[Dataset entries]

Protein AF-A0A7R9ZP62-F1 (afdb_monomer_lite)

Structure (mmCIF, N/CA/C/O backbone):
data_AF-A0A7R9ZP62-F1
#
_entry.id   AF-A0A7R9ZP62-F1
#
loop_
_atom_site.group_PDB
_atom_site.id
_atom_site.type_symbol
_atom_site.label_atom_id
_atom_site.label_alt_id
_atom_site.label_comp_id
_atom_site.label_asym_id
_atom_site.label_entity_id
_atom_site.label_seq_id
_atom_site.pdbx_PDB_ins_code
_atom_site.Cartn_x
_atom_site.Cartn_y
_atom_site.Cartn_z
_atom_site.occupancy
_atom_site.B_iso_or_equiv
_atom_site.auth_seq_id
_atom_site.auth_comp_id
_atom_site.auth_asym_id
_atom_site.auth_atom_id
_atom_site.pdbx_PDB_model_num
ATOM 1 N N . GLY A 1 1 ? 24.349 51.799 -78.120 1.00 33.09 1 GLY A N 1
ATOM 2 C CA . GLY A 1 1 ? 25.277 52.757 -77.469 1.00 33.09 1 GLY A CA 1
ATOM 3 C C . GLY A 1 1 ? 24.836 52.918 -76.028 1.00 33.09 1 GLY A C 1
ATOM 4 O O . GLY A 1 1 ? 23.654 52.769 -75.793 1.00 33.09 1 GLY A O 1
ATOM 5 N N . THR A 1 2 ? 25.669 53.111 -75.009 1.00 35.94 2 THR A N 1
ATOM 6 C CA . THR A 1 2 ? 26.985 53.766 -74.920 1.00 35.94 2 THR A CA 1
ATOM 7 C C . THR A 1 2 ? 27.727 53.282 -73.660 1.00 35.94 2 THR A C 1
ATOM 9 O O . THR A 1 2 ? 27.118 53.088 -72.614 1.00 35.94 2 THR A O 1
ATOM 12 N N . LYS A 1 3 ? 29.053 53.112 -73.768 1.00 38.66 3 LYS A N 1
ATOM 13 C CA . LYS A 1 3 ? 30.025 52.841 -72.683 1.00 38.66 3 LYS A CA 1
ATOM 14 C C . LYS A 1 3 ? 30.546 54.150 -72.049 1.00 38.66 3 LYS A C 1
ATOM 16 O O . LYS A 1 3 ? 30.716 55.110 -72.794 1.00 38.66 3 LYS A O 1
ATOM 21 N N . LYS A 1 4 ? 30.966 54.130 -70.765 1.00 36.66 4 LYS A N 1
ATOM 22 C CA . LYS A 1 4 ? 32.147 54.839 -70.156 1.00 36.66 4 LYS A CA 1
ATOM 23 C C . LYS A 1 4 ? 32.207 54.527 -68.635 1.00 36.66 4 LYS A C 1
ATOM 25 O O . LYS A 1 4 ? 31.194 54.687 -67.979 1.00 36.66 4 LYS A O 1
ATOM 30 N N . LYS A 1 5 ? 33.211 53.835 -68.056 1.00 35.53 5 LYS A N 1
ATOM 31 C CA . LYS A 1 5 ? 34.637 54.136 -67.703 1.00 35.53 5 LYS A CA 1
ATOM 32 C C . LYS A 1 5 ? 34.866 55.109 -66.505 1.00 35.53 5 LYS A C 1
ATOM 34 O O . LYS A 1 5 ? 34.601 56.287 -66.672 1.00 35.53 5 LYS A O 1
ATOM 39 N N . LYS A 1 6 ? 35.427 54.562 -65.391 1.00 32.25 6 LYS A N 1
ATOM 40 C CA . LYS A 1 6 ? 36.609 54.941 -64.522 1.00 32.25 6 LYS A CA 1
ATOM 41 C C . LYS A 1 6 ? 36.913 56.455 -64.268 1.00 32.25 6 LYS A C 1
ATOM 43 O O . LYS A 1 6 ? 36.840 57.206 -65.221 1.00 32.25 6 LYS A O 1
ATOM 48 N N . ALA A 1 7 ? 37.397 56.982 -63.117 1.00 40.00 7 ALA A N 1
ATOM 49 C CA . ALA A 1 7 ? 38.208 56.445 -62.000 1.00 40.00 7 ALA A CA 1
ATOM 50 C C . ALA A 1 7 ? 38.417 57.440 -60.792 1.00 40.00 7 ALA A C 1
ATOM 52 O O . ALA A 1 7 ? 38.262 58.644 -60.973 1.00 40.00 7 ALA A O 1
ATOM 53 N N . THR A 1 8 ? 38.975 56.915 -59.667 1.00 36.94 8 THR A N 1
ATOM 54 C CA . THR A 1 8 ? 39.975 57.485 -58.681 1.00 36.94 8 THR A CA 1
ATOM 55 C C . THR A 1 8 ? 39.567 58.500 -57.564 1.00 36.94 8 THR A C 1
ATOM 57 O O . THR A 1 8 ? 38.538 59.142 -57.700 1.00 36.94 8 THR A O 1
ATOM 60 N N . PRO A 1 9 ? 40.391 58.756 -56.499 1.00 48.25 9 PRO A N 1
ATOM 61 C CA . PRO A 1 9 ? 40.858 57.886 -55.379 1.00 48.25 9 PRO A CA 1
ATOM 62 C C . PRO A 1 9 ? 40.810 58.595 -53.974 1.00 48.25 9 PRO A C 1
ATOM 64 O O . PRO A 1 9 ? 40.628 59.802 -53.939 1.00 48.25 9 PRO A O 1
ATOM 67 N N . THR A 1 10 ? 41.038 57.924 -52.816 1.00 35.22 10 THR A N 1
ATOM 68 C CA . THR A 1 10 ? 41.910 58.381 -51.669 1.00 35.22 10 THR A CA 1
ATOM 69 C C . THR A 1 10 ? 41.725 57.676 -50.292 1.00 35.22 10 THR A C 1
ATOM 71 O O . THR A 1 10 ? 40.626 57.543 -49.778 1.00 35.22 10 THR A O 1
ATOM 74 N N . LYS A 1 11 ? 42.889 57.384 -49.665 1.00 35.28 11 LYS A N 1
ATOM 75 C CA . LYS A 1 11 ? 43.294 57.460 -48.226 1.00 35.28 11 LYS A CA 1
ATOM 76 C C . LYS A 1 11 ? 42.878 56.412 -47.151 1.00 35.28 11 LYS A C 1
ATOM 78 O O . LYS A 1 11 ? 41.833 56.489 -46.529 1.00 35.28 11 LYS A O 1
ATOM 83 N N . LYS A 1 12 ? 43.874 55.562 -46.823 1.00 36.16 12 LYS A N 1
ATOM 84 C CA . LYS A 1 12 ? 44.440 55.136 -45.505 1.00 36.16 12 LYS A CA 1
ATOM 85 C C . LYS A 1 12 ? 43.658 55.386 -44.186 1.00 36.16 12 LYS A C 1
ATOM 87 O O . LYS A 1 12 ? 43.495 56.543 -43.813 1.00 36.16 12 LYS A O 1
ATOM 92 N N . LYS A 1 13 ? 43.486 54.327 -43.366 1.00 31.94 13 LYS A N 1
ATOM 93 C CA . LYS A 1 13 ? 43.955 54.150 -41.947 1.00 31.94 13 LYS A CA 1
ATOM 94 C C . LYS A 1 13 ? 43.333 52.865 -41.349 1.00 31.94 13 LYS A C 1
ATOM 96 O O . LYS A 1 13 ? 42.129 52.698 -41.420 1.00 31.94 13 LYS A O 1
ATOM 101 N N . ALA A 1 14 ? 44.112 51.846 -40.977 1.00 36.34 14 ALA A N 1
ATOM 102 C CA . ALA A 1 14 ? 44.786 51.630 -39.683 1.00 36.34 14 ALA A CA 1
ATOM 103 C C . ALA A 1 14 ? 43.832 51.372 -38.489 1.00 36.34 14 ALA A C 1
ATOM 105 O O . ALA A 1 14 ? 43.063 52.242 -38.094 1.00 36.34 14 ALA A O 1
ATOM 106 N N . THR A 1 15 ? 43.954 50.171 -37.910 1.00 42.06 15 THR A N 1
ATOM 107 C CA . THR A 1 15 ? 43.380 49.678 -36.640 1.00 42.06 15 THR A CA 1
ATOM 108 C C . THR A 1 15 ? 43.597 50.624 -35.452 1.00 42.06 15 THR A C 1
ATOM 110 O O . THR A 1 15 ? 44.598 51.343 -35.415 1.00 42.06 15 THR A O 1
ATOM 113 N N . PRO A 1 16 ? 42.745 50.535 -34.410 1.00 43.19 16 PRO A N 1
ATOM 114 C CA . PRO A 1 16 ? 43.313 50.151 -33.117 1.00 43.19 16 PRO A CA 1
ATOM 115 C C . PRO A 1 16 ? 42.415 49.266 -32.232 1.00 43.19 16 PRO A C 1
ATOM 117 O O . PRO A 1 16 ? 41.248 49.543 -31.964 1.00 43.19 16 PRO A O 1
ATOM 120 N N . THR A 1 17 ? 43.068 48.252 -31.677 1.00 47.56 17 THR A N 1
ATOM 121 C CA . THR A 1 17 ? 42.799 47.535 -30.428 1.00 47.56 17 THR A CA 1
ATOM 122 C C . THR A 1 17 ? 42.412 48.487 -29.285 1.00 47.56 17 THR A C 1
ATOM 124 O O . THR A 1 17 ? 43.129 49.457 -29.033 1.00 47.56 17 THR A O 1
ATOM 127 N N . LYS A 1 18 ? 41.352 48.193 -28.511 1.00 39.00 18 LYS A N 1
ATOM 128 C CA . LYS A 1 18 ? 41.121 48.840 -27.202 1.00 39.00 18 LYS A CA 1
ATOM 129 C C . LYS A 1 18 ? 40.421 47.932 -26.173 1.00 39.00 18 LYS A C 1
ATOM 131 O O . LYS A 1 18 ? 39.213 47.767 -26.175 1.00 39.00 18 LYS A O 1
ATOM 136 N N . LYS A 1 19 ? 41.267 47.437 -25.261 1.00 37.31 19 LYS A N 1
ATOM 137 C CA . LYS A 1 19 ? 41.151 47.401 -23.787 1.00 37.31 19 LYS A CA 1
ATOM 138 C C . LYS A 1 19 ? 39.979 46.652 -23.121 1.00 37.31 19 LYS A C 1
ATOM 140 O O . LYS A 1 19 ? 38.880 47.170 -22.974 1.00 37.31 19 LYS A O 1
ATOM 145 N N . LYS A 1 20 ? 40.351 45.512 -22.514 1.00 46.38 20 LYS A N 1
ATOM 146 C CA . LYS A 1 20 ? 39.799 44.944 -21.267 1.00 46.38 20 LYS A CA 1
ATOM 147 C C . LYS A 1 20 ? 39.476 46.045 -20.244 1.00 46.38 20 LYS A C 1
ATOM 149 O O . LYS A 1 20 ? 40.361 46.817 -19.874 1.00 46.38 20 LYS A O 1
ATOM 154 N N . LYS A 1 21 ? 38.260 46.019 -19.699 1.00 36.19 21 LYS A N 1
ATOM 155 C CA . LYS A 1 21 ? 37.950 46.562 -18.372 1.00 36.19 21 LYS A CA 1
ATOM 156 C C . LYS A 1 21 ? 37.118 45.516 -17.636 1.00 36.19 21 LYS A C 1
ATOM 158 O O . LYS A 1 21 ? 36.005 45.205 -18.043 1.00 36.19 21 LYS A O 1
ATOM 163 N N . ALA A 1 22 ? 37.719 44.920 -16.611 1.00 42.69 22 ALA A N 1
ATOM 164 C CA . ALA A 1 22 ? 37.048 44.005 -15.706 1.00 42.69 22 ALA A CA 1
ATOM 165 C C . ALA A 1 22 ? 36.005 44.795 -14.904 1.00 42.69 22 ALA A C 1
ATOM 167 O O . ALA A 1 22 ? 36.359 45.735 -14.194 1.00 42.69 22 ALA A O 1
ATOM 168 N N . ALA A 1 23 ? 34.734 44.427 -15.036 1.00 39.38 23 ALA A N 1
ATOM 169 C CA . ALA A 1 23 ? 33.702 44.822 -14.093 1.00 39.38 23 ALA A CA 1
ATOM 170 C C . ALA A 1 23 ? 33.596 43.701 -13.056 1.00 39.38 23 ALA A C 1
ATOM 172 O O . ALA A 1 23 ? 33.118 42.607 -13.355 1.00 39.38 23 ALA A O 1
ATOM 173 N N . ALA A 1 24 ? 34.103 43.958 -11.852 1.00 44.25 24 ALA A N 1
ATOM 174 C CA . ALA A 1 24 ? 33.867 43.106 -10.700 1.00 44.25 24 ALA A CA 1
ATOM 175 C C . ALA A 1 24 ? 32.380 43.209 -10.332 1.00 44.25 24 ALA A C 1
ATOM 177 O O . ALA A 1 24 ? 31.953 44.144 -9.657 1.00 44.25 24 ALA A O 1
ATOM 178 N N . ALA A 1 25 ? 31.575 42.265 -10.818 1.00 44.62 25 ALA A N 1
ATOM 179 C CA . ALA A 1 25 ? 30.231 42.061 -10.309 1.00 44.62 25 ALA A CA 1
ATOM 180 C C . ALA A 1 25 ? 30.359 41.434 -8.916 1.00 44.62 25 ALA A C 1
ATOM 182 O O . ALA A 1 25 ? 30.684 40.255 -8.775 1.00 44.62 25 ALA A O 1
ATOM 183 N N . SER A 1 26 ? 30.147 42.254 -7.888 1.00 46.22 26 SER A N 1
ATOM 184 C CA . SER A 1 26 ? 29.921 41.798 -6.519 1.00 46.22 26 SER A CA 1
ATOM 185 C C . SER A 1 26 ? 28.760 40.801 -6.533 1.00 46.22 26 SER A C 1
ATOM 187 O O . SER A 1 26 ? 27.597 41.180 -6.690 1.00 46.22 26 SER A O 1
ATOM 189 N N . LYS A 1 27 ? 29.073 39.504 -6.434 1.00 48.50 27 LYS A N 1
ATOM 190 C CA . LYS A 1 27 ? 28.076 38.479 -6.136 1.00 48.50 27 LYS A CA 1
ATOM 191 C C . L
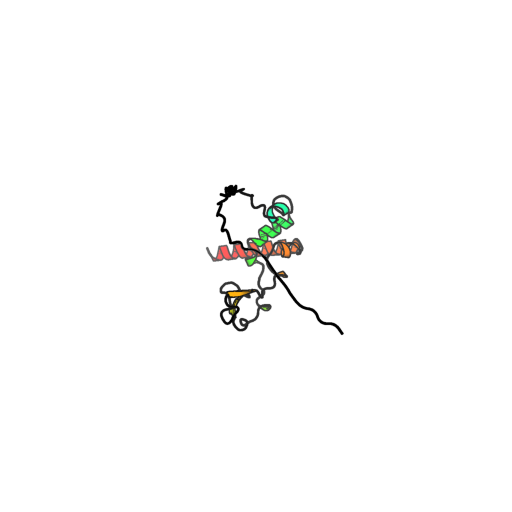YS A 1 27 ? 27.622 38.733 -4.707 1.00 48.50 27 LYS A C 1
ATOM 193 O O . LYS A 1 27 ? 28.298 38.339 -3.761 1.00 48.50 27 LYS A O 1
ATOM 198 N N . LYS A 1 28 ? 26.476 39.395 -4.557 1.00 43.72 28 LYS A N 1
ATOM 199 C CA . LYS A 1 28 ? 25.704 39.343 -3.318 1.00 43.72 28 LYS A CA 1
ATOM 200 C C . LYS A 1 28 ? 25.400 37.866 -3.085 1.00 43.72 28 LYS A C 1
ATOM 202 O O . LYS A 1 28 ? 24.606 37.275 -3.812 1.00 43.72 28 LYS A O 1
ATOM 207 N N . SER A 1 29 ? 26.100 37.256 -2.136 1.00 47.53 29 SER A N 1
ATOM 208 C CA . SER A 1 29 ? 25.748 35.948 -1.614 1.00 47.53 29 SER A CA 1
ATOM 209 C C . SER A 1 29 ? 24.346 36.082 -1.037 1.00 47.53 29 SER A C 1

[Assigned task] In the entries above, one line contains "ATOM 12 N N" and another contains "ATOM 16 O O". Reproduce exactly those two lines and the lines between them, nothing else.

[Task solution]
ATOM 12 N N . LYS A 1 3 ? 29.053 53.112 -73.768 1.00 38.66 3 LYS A N 1
ATOM 13 C CA . LYS A 1 3 ? 30.025 52.841 -72.683 1.00 38.66 3 LYS A CA 1
ATOM 14 C C . LYS A 1 3 ? 30.546 54.150 -72.049 1.00 38.66 3 LYS A C 1
ATOM 16 O O . LYS A 1 3 ? 30.716 55.110 -72.794 1.00 38.66 3 LYS A O 1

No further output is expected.